What she's saying: "The filibuster has deep roots in racism, and it should not be permitted to serve that function, or to create a veto for the minority. In a democracy, it's majority rules."
The big picture: A leading theme among progressive Democrats is to ramp up moral pressure on more skeptical members of their caucus who are skeptical of reforming the filibuster.
- Rep. Hank Johnson (D-Ga.) also played on this theme in a conversation with Axios' Kadia Goba.
- "It's important that we not continue to allow the filibuster to be a tool used to suppress the right to vote, that black people have fought and died for," Johnson said, adding that he thinks moderate Democrats should consider changes to the Senate rule that would exclude it from applying to voting rights legislation.
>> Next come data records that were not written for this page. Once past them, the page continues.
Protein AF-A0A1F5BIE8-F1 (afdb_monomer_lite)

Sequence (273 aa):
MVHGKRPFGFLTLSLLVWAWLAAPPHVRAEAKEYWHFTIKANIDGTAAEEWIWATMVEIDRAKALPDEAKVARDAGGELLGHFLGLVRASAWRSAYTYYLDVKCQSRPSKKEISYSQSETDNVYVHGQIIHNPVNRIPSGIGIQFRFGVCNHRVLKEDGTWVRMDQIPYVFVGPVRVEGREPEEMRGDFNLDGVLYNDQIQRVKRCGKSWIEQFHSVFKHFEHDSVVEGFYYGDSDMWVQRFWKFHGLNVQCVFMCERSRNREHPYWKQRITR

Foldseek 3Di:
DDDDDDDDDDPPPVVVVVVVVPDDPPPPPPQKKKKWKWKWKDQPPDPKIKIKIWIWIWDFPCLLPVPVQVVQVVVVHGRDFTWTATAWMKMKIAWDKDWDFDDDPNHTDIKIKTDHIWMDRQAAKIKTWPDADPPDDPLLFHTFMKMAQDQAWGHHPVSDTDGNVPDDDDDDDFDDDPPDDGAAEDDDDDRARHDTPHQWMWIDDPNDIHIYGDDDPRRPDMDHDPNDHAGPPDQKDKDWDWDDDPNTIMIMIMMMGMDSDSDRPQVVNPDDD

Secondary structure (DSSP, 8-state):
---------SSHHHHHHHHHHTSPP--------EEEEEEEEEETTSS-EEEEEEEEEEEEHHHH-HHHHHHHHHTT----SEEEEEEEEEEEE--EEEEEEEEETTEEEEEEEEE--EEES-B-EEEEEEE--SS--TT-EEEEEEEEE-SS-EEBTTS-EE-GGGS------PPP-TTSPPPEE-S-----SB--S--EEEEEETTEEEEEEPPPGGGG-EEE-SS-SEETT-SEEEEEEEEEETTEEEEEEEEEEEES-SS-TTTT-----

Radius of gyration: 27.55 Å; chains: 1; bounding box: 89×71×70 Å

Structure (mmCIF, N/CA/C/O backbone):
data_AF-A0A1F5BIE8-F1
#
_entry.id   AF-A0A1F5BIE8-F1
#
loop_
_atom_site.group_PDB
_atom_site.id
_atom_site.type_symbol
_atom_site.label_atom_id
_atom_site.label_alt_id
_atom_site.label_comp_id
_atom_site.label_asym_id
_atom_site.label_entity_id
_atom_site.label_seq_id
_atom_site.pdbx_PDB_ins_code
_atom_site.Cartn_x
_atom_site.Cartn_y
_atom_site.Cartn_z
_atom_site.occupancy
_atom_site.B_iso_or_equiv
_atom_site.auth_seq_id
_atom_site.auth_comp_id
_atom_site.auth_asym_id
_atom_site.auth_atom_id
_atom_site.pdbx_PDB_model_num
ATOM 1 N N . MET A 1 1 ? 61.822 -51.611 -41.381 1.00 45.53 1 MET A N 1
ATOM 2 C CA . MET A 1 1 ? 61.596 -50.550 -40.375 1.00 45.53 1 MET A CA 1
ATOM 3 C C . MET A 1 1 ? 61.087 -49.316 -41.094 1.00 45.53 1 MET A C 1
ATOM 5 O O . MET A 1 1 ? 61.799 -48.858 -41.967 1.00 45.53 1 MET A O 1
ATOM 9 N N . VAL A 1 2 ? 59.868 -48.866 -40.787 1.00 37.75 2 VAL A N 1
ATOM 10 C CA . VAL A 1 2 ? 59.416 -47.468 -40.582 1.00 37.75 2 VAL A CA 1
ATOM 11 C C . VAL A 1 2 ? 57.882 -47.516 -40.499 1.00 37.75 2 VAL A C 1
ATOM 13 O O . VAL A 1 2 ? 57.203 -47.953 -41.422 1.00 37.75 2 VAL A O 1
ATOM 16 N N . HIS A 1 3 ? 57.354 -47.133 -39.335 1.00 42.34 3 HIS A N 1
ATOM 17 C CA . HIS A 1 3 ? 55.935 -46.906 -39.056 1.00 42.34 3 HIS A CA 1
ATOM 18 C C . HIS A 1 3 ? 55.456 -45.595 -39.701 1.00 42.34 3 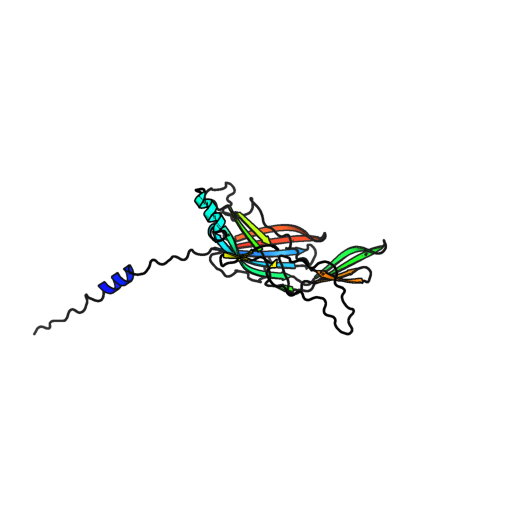HIS A C 1
ATOM 20 O O . HIS A 1 3 ? 56.119 -44.573 -39.545 1.00 42.34 3 HIS A O 1
ATOM 26 N N . GLY A 1 4 ? 54.268 -45.589 -40.314 1.00 39.81 4 GLY A N 1
ATOM 27 C CA . GLY A 1 4 ? 53.573 -44.374 -40.760 1.00 39.81 4 GLY A CA 1
ATOM 28 C C . GLY A 1 4 ? 52.201 -44.248 -40.097 1.00 39.81 4 GLY A C 1
ATOM 29 O O . GLY A 1 4 ? 51.293 -45.018 -40.395 1.00 39.81 4 GLY A O 1
ATOM 30 N N . LYS A 1 5 ? 52.074 -43.303 -39.158 1.00 46.28 5 LYS A N 1
ATOM 31 C CA . LYS A 1 5 ? 50.859 -42.981 -38.388 1.00 46.28 5 LYS A CA 1
ATOM 32 C C . LYS A 1 5 ? 49.812 -42.240 -39.244 1.00 46.28 5 LYS A C 1
ATOM 34 O O . LYS A 1 5 ? 50.158 -41.460 -40.122 1.00 46.28 5 LYS A O 1
ATOM 39 N N . ARG A 1 6 ? 48.530 -42.464 -38.922 1.00 52.12 6 ARG A N 1
ATOM 40 C CA . ARG A 1 6 ? 47.324 -41.801 -39.469 1.00 52.12 6 ARG A CA 1
ATOM 41 C C . ARG A 1 6 ? 47.259 -40.301 -39.113 1.00 52.12 6 ARG A C 1
ATOM 43 O O . ARG A 1 6 ? 47.651 -39.966 -37.996 1.00 52.12 6 ARG A O 1
ATOM 50 N N . PRO A 1 7 ? 46.606 -39.443 -39.925 1.00 48.84 7 PRO A N 1
ATOM 51 C CA . PRO A 1 7 ? 46.058 -38.174 -39.461 1.00 48.84 7 PRO A CA 1
ATOM 52 C C . PRO A 1 7 ? 44.525 -38.269 -39.342 1.00 48.84 7 PRO A C 1
ATOM 54 O O . PRO A 1 7 ? 43.799 -38.222 -40.329 1.00 48.84 7 PRO A O 1
ATOM 57 N N . PHE A 1 8 ? 44.024 -38.401 -38.115 1.00 50.97 8 PHE A N 1
ATOM 58 C CA . PHE A 1 8 ? 42.629 -38.130 -37.747 1.00 50.97 8 PHE A CA 1
ATOM 59 C C . PHE A 1 8 ? 42.676 -36.881 -36.863 1.00 50.97 8 PHE A C 1
ATOM 61 O O . PHE A 1 8 ? 43.085 -36.979 -35.710 1.00 50.97 8 PHE A O 1
ATOM 68 N N . GLY A 1 9 ? 42.360 -35.698 -37.395 1.00 52.88 9 GLY A N 1
ATOM 69 C CA . GLY A 1 9 ? 42.474 -34.482 -36.575 1.00 52.88 9 GLY A CA 1
ATOM 70 C C . GLY A 1 9 ? 42.040 -33.147 -37.174 1.00 52.88 9 GLY A C 1
ATOM 71 O O . GLY A 1 9 ? 42.175 -32.145 -36.487 1.00 52.88 9 GLY A O 1
ATOM 72 N N . PHE A 1 10 ? 41.519 -33.089 -38.405 1.00 47.88 10 PHE A N 1
ATOM 73 C CA . PHE A 1 10 ? 41.154 -31.803 -39.030 1.00 47.88 10 PHE A CA 1
ATOM 74 C C . PHE A 1 10 ? 39.652 -31.578 -39.249 1.00 47.88 10 PHE A C 1
ATOM 76 O O . PHE A 1 10 ? 39.249 -30.463 -39.560 1.00 47.88 10 PHE A O 1
ATOM 83 N N . LEU A 1 11 ? 38.804 -32.591 -39.049 1.00 49.09 11 LEU A N 1
ATOM 84 C CA . LEU A 1 11 ? 37.368 -32.498 -39.362 1.00 49.09 11 LEU A CA 1
ATOM 85 C C . LEU A 1 11 ? 36.471 -32.102 -38.178 1.00 49.09 11 LEU A C 1
ATOM 87 O O . LEU A 1 11 ? 35.332 -31.703 -38.388 1.00 49.09 11 LEU A O 1
ATOM 91 N N . THR A 1 12 ? 36.962 -32.166 -36.941 1.00 51.91 12 THR A N 1
ATOM 92 C CA . THR A 1 12 ? 36.173 -31.845 -35.737 1.00 51.91 12 THR A CA 1
ATOM 93 C C . THR A 1 12 ? 36.251 -30.377 -35.316 1.00 51.91 12 THR A C 1
ATOM 95 O O . THR A 1 12 ? 35.351 -29.904 -34.628 1.00 51.91 12 THR A O 1
ATOM 98 N N . LEU A 1 13 ? 37.275 -29.629 -35.744 1.00 47.56 13 LEU A N 1
ATOM 99 C CA . LEU A 1 13 ? 37.446 -28.229 -35.334 1.00 47.56 13 LEU A CA 1
ATOM 100 C C . LEU A 1 13 ? 36.553 -27.256 -36.126 1.00 47.56 13 LEU A C 1
ATOM 102 O O . LEU A 1 13 ? 36.127 -26.238 -35.590 1.00 47.56 13 LEU A O 1
ATOM 106 N N . SER A 1 14 ? 36.235 -27.567 -37.387 1.00 55.12 14 SER A N 1
ATOM 107 C CA . SER A 1 14 ? 35.438 -26.690 -38.257 1.00 55.12 14 SER A CA 1
ATOM 108 C C . SER A 1 14 ? 33.951 -26.670 -37.885 1.00 55.12 14 SER A C 1
ATOM 110 O O . SER A 1 14 ? 33.325 -25.616 -37.933 1.00 55.12 14 SER A O 1
ATOM 112 N N . LEU A 1 15 ? 33.389 -27.798 -37.442 1.00 54.62 15 LEU A N 1
ATOM 113 C CA . LEU A 1 15 ? 31.979 -27.900 -37.042 1.00 54.62 15 LEU A CA 1
ATOM 114 C C . LEU A 1 15 ? 31.657 -27.125 -35.752 1.00 54.62 15 LEU A C 1
ATOM 116 O O . LEU A 1 15 ? 30.571 -26.564 -35.631 1.00 54.62 15 LEU A O 1
ATOM 120 N N . LEU A 1 16 ? 32.606 -27.030 -34.816 1.00 55.69 16 LEU A N 1
ATOM 121 C CA . LEU A 1 16 ? 32.427 -26.283 -33.564 1.00 55.69 16 LEU A CA 1
ATOM 122 C C . LEU A 1 16 ? 32.404 -24.762 -33.780 1.00 55.69 16 LEU A C 1
ATOM 124 O O . LEU A 1 16 ? 31.652 -24.063 -33.106 1.00 55.69 16 LEU A O 1
ATOM 128 N N . VAL A 1 17 ? 33.170 -24.251 -34.749 1.00 58.41 17 VAL A N 1
ATOM 129 C CA . VAL A 1 17 ? 33.195 -22.816 -35.085 1.00 58.41 17 VAL A CA 1
ATOM 130 C C . VAL A 1 17 ? 31.903 -22.390 -35.791 1.00 58.41 17 VAL A C 1
ATOM 132 O O . VAL A 1 17 ? 31.346 -21.340 -35.475 1.00 58.41 17 VAL A O 1
ATOM 135 N N . TRP A 1 18 ? 31.370 -23.229 -36.685 1.00 54.34 18 TRP A N 1
ATOM 136 C CA . TRP A 1 18 ? 30.088 -22.962 -37.348 1.00 54.34 18 TRP A CA 1
ATOM 137 C C . TRP A 1 18 ? 28.888 -23.070 -36.396 1.00 54.34 18 TRP A C 1
ATOM 139 O O . TRP A 1 18 ? 27.964 -22.269 -36.506 1.00 54.34 18 TRP A O 1
ATOM 149 N N . ALA A 1 19 ? 28.920 -23.978 -35.414 1.00 56.81 19 ALA A N 1
ATOM 150 C CA . ALA A 1 19 ? 27.892 -24.056 -34.372 1.00 56.81 19 ALA A CA 1
ATOM 151 C C . ALA A 1 19 ? 27.891 -22.8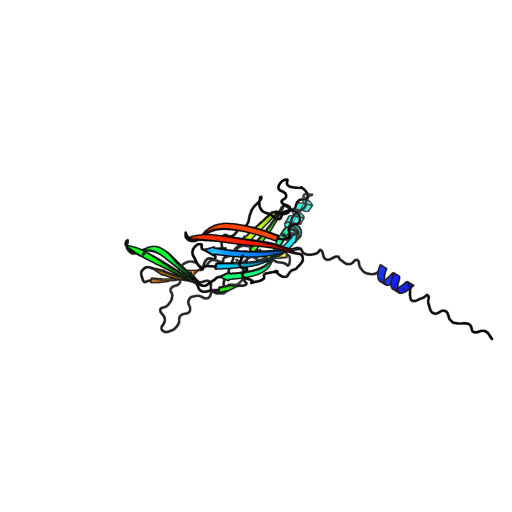30 -33.434 1.00 56.81 19 ALA A C 1
ATOM 153 O O . ALA A 1 19 ? 26.835 -22.440 -32.943 1.00 56.81 19 ALA A O 1
ATOM 154 N N . TRP A 1 20 ? 29.049 -22.193 -33.223 1.00 54.56 20 TRP A N 1
ATOM 155 C CA . TRP A 1 20 ? 29.162 -20.947 -32.451 1.00 54.56 20 TRP A CA 1
ATOM 156 C C . TRP A 1 20 ? 28.661 -19.717 -33.226 1.00 54.56 20 TRP A C 1
ATOM 158 O O . TRP A 1 20 ? 28.057 -18.826 -32.637 1.00 54.56 20 TRP A O 1
ATOM 168 N N . LEU A 1 21 ? 28.872 -19.677 -34.547 1.00 55.56 21 LEU A N 1
ATOM 169 C CA . LEU A 1 21 ? 28.414 -18.585 -35.423 1.00 55.56 21 LEU A CA 1
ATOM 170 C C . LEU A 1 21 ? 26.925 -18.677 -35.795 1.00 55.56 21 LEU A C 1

- Playing on these members' legacy is also an emerging theme in their persuasion tactics, senior Democratic aides tell Axios. Do they really want to be remembered as standing in the way of the administration's ability to enact significant policy when Democrats not only control the White House but both chambers of Congress?
Context: Warren explained to Axios that, during the Constitutional Convention, "the founders debated whether to require a supermajority in either House of Congress, and decided that government would function more effectively if both the Senate and the House worked by simple majority."
- "When they didn't want a simple majority, for example in an impeachment, they said so specifically. The filibuster is a later creation that was designed to give the South the ability to veto any effective civil rights legislation or anti lynching legislation."
- This understanding of the filibuster's origins is in part what's driving many Democrats' hopes at using their voting rights package to try and convince those on the fence to support changes.